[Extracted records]
[Start of section]

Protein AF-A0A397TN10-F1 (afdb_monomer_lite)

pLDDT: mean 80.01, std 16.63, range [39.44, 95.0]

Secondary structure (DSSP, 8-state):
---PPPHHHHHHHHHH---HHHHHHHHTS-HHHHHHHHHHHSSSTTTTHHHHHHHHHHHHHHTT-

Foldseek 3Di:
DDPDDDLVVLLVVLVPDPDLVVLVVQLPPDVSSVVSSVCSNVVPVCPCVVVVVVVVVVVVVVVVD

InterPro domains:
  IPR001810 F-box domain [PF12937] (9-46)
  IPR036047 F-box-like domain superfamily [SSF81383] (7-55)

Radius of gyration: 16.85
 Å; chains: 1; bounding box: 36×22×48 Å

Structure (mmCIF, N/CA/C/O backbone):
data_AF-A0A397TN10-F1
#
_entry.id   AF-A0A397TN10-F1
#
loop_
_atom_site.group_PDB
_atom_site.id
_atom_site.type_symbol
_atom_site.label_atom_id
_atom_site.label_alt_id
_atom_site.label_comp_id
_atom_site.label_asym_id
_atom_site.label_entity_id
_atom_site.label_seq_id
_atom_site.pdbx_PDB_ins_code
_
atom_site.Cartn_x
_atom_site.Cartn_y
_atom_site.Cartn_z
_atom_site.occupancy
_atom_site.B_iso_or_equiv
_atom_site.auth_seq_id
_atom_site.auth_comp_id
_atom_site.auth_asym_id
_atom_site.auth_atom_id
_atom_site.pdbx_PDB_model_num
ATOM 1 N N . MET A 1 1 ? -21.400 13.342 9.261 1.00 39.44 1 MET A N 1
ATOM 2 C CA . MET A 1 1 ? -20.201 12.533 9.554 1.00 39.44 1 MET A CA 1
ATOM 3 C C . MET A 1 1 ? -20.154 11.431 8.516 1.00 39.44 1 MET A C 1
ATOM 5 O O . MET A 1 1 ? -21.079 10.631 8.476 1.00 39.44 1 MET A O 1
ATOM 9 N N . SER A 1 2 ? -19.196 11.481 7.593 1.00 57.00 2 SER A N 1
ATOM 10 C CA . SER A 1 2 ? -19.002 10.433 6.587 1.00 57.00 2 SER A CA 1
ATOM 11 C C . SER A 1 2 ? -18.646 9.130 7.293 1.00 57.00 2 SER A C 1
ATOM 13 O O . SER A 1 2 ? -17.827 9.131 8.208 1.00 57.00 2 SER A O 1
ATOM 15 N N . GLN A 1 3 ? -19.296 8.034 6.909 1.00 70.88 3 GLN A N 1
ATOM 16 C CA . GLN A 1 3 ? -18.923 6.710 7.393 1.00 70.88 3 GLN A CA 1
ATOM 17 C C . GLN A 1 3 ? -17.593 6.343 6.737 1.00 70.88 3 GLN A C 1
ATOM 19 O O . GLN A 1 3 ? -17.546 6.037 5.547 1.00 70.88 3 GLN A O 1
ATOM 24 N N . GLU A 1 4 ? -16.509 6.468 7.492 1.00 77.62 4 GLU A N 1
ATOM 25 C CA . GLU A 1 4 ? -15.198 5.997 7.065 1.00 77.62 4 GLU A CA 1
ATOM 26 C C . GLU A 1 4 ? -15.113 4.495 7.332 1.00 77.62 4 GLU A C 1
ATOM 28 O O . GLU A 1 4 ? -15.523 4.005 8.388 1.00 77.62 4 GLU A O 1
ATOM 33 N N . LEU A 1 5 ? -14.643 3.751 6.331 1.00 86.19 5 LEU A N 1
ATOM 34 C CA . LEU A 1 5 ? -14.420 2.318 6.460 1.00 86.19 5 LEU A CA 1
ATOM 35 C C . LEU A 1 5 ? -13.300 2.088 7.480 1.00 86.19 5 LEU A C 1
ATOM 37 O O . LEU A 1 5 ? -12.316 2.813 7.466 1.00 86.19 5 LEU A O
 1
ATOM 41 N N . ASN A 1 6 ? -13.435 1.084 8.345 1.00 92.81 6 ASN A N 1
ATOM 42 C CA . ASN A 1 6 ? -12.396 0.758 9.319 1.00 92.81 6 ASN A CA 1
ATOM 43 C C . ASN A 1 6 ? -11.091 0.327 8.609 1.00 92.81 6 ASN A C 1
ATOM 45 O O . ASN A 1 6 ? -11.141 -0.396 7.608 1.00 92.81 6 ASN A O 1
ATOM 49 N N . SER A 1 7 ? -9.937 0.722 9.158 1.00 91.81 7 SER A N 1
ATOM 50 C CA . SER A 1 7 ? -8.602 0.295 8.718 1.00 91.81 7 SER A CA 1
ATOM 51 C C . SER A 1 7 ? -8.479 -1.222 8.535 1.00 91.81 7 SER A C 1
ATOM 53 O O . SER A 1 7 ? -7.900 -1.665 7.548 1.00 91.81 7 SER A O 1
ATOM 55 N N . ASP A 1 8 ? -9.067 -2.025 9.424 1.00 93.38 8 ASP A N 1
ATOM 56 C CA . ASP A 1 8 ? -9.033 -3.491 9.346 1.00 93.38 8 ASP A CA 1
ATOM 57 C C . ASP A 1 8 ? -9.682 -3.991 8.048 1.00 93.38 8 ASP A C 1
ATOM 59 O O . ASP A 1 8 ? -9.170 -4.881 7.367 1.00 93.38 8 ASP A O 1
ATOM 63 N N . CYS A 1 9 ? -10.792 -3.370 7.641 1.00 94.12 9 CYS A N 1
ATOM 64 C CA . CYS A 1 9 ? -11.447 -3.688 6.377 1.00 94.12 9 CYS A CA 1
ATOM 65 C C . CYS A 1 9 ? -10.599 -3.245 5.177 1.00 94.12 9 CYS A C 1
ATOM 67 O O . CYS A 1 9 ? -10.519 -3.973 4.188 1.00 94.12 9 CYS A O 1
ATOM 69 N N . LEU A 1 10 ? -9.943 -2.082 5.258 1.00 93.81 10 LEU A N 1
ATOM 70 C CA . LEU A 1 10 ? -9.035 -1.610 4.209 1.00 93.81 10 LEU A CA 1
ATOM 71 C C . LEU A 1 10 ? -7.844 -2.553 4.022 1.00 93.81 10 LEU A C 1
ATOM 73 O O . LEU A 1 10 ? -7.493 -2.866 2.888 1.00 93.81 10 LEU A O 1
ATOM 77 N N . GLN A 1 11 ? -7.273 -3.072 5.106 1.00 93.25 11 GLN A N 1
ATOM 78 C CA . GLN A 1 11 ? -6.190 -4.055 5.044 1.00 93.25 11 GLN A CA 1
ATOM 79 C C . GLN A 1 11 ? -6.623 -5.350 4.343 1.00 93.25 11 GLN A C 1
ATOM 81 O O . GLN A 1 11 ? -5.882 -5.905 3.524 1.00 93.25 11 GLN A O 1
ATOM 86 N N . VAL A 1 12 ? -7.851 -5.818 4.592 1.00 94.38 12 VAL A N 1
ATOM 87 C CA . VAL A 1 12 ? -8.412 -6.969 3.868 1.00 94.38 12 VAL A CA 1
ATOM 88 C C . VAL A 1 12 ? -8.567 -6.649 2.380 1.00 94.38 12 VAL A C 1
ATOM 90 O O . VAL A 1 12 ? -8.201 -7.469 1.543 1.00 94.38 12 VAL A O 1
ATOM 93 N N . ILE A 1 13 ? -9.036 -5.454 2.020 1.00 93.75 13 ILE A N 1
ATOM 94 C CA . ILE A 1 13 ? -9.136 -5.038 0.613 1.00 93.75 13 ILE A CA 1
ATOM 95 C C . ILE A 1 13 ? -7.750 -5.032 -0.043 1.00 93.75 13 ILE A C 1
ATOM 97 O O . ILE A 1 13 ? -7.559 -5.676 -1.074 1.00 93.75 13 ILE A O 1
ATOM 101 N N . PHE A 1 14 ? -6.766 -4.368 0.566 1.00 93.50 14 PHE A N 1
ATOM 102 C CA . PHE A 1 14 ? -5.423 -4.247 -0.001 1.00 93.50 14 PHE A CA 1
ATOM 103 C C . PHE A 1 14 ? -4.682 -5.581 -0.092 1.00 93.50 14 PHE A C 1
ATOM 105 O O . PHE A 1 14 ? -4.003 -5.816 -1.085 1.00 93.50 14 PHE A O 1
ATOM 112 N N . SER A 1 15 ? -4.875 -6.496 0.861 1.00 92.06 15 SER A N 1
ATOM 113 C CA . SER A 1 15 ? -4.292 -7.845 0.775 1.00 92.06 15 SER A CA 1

[End of section]
[Start of section]

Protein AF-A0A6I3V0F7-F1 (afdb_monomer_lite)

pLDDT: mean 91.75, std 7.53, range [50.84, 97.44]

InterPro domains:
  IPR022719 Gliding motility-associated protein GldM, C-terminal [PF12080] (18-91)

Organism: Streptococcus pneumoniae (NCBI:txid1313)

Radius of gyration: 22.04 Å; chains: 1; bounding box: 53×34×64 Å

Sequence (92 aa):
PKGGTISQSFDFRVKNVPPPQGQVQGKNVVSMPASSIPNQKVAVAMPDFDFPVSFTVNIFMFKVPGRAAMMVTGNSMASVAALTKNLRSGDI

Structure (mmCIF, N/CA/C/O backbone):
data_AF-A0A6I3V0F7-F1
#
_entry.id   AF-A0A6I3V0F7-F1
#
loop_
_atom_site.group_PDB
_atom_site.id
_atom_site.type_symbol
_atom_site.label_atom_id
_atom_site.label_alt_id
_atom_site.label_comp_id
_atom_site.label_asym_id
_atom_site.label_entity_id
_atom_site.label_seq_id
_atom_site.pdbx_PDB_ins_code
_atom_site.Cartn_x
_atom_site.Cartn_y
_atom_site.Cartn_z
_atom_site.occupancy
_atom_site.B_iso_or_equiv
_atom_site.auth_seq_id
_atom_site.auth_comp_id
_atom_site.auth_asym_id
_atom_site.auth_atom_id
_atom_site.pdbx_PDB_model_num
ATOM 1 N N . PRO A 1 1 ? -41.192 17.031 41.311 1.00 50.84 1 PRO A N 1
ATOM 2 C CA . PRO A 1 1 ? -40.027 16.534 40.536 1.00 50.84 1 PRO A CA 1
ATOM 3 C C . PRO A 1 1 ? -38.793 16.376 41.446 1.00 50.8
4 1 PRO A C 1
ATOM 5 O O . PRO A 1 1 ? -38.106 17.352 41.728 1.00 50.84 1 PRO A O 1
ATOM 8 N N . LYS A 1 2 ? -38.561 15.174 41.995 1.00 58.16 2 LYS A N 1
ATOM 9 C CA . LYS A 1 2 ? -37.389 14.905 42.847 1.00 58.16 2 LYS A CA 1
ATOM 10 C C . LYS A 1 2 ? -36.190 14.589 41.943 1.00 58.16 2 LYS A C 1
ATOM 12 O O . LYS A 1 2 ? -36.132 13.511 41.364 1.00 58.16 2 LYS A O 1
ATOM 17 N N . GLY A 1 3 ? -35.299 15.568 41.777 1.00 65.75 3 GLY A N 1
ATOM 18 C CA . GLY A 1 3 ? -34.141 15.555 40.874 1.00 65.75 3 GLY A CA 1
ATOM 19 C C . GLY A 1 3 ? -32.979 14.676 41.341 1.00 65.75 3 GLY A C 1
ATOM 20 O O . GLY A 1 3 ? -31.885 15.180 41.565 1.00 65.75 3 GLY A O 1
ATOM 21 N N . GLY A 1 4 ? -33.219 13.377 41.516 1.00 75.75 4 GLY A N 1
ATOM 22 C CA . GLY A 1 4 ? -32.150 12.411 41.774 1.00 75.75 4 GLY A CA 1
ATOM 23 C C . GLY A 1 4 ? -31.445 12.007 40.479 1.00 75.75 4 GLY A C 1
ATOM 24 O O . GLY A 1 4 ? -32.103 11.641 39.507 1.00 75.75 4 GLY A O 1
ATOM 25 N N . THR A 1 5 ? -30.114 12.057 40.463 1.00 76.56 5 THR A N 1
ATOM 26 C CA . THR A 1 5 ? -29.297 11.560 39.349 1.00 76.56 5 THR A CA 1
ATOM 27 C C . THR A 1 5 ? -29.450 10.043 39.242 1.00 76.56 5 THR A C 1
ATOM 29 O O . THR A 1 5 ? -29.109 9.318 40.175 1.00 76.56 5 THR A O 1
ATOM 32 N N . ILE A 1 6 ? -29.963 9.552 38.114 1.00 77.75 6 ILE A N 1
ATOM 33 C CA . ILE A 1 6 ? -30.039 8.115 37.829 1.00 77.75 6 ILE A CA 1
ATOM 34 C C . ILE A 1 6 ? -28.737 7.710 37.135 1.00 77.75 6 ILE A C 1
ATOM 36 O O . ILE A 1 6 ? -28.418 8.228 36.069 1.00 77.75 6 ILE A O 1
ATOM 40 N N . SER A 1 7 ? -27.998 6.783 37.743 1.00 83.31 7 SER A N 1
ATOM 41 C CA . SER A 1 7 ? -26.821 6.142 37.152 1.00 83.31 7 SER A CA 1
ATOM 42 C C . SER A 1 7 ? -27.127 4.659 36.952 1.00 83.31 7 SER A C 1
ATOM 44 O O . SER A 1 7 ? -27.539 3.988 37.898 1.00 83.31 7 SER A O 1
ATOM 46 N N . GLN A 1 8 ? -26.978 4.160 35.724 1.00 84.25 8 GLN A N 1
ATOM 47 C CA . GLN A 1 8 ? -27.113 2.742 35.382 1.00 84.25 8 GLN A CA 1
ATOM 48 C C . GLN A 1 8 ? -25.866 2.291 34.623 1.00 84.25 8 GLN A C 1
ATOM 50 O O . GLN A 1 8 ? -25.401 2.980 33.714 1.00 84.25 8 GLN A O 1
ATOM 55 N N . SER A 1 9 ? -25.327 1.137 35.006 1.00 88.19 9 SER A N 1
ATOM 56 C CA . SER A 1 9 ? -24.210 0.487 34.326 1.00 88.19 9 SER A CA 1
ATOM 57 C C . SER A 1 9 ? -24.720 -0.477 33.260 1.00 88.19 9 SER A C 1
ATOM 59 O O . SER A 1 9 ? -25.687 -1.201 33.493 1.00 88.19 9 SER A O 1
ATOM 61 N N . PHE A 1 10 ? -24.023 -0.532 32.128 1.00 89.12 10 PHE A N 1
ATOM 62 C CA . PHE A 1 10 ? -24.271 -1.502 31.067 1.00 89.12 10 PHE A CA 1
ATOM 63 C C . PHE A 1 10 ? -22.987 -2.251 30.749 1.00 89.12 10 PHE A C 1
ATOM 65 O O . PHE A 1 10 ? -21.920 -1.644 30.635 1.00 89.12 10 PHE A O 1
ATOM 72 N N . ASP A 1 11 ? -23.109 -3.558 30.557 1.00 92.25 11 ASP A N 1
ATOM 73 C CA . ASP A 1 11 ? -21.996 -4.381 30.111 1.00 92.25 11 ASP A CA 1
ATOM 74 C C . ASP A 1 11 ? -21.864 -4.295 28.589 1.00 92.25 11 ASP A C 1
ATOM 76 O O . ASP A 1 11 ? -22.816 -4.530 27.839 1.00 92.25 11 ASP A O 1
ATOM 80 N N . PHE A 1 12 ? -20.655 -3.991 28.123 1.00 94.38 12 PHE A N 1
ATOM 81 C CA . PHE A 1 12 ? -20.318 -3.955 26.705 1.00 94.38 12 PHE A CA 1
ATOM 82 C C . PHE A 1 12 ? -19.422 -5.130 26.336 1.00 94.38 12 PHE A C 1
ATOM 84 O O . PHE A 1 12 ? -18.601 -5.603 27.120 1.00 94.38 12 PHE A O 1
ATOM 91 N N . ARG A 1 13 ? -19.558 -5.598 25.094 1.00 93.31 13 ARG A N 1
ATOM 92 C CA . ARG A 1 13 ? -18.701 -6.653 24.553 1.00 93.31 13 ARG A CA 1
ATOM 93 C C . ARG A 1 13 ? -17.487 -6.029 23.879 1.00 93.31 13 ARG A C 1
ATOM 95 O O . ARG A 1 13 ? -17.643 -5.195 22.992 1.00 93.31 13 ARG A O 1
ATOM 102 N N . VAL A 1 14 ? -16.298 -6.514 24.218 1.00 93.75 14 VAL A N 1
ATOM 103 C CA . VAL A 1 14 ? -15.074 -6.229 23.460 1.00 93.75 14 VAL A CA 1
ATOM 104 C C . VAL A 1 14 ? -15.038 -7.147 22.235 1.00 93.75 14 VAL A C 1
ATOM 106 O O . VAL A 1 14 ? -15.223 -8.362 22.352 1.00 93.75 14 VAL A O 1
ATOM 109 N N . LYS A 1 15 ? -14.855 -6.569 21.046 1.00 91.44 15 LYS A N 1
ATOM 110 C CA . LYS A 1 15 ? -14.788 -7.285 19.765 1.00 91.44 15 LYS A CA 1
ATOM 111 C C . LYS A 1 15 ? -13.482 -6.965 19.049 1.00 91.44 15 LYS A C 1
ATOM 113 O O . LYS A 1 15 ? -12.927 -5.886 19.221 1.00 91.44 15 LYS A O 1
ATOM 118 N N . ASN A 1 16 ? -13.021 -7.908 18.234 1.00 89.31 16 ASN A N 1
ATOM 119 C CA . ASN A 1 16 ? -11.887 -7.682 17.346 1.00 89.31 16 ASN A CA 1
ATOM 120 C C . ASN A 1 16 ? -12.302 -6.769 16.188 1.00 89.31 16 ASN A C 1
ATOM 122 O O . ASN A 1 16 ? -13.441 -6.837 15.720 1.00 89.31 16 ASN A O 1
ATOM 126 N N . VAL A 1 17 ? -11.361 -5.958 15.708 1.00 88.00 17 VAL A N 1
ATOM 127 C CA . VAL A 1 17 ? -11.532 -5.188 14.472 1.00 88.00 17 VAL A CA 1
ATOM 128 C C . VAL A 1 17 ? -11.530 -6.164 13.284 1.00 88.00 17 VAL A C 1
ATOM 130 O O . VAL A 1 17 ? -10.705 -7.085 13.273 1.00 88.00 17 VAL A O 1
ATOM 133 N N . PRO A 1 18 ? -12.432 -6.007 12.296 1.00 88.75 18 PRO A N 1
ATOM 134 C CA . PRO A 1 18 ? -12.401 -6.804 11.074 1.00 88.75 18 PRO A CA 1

[End of section]
[Start of section]

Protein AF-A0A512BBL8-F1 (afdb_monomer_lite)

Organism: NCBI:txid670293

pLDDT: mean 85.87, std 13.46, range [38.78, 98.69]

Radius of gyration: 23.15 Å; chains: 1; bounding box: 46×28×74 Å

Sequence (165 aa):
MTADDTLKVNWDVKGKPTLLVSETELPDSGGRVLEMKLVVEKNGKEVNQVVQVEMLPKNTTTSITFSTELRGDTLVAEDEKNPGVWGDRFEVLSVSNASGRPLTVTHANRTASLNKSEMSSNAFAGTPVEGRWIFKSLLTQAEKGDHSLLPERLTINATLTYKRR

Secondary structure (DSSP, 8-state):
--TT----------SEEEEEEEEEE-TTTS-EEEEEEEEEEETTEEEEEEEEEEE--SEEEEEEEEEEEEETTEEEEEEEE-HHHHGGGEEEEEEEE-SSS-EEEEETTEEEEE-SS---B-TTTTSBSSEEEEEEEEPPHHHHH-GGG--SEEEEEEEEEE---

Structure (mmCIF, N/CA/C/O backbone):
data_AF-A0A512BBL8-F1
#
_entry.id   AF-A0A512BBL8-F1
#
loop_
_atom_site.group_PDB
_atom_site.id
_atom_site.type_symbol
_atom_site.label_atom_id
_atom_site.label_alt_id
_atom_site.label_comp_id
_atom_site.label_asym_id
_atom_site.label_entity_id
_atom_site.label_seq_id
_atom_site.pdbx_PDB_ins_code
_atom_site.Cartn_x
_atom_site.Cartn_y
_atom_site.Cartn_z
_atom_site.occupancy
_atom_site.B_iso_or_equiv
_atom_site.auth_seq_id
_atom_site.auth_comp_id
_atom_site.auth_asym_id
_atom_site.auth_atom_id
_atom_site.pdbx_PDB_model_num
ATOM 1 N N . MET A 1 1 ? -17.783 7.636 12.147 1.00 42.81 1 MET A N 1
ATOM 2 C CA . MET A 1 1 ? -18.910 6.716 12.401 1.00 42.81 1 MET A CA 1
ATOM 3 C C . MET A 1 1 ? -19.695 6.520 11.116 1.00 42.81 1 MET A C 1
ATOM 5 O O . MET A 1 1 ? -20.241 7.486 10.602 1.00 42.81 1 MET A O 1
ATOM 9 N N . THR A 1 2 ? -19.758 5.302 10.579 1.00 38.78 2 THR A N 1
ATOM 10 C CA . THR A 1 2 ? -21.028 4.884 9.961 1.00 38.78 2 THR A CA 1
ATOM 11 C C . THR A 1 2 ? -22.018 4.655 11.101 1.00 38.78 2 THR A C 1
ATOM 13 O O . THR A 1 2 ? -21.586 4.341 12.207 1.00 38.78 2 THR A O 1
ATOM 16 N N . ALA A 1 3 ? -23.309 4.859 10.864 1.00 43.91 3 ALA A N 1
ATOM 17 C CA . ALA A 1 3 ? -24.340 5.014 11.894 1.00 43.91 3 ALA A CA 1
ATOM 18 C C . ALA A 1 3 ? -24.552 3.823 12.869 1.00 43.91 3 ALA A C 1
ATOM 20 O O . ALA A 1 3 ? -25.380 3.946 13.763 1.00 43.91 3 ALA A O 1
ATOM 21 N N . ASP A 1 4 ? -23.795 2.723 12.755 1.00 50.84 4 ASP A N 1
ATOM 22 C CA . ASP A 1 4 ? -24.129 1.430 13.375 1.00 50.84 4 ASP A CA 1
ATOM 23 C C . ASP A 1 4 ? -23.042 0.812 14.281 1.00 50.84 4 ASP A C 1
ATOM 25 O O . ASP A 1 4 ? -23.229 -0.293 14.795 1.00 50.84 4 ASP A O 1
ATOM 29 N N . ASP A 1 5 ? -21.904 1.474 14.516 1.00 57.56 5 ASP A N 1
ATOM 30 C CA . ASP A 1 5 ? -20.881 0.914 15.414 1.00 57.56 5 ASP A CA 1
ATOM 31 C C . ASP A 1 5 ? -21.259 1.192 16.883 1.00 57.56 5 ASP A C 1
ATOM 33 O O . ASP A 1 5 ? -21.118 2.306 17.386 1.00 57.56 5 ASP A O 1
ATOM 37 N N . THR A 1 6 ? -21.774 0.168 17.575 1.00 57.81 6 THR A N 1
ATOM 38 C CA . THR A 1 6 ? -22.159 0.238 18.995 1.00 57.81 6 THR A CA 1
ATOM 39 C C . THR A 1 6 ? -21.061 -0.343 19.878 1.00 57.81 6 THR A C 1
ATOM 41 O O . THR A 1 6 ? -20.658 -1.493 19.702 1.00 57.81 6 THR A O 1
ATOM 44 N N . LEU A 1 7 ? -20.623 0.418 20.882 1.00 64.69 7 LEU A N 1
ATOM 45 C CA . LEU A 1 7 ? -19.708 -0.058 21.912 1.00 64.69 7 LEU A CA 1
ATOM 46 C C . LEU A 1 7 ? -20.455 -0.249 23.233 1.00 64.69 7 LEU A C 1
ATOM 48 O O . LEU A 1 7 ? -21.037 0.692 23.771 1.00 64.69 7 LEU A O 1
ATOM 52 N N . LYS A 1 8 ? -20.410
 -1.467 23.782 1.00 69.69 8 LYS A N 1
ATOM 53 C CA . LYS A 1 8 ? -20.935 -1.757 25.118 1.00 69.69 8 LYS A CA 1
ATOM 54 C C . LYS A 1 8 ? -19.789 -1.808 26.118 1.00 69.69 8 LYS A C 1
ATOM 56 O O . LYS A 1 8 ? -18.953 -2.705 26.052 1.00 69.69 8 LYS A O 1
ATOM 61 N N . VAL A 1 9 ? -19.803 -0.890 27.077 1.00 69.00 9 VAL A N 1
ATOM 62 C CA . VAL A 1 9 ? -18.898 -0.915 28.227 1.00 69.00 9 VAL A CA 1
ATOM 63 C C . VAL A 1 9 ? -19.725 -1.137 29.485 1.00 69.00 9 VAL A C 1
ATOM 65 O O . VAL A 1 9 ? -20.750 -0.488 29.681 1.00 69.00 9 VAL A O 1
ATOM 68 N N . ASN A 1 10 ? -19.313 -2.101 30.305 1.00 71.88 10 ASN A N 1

[End of section]

Your goal:
Look above for the line with "ATOM 79 C C"; retype exactly that line, every line after it up to the line with "ATOM 113 C CA", and that line too, nothing else.

Result of this task:
ATOM 79 C C . GLN A 1 11 ? -6.623 -5.350 4.343 1.00 93.25 11 GLN A C 1
ATOM 81 O O . GLN A 1 11 ? -5.882 -5.905 3.524 1.00 93.25 11 GLN A O 1
ATOM 86 N N . VAL A 1 12 ? -7.851 -5.818 4.592 1.00 94.38 12 VAL A N 1
ATOM 87 C CA . VAL A 1 12 ? -8.412 -6.969 3.868 1.00 94.38 12 VAL A CA 1
ATOM 88 C C . VAL A 1 12 ? -8.567 -6.649 2.380 1.00 94.38 12 VAL A C 1
ATOM 90 O O . VAL A 1 12 ? -8.201 -7.469 1.543 1.00 94.38 12 VAL A O 1
ATOM 93 N N . ILE A 1 13 ? -9.036 -5.454 2.020 1.00 93.75 13 ILE A N 1
ATOM 94 C CA . ILE A 1 13 ? -9.136 -5.038 0.613 1.00 93.75 13 ILE A CA 1
ATOM 95 C C . ILE A 1 13 ? -7.750 -5.032 -0.043 1.00 93.75 13 ILE A C 1
ATOM 97 O O . ILE A 1 13 ? -7.559 -5.676 -1.074 1.00 93.75 13 ILE A O 1
ATOM 101 N N . PHE A 1 14 ? -6.766 -4.368 0.566 1.00 93.50 14 PHE A N 1
ATOM 102 C CA . PHE A 1 14 ? -5.423 -4.247 -0.001 1.00 93.50 14 PHE A CA 1
ATOM 103 C C . PHE A 1 14 ? -4.682 -5.581 -0.092 1.00 93.50 14 PHE A C 1
ATOM 105 O O . PHE A 1 14 ? -4.003 -5.816 -1.085 1.00 93.50 14 PHE A O 1
ATOM 112 N N . SER A 1 15 ? -4.875 -6.496 0.861 1.00 92.06 15 SER A N 1
ATOM 113 C CA . SER A 1 15 ? -4.292 -7.845 0.775 1.00 92.06 15 SER A CA 1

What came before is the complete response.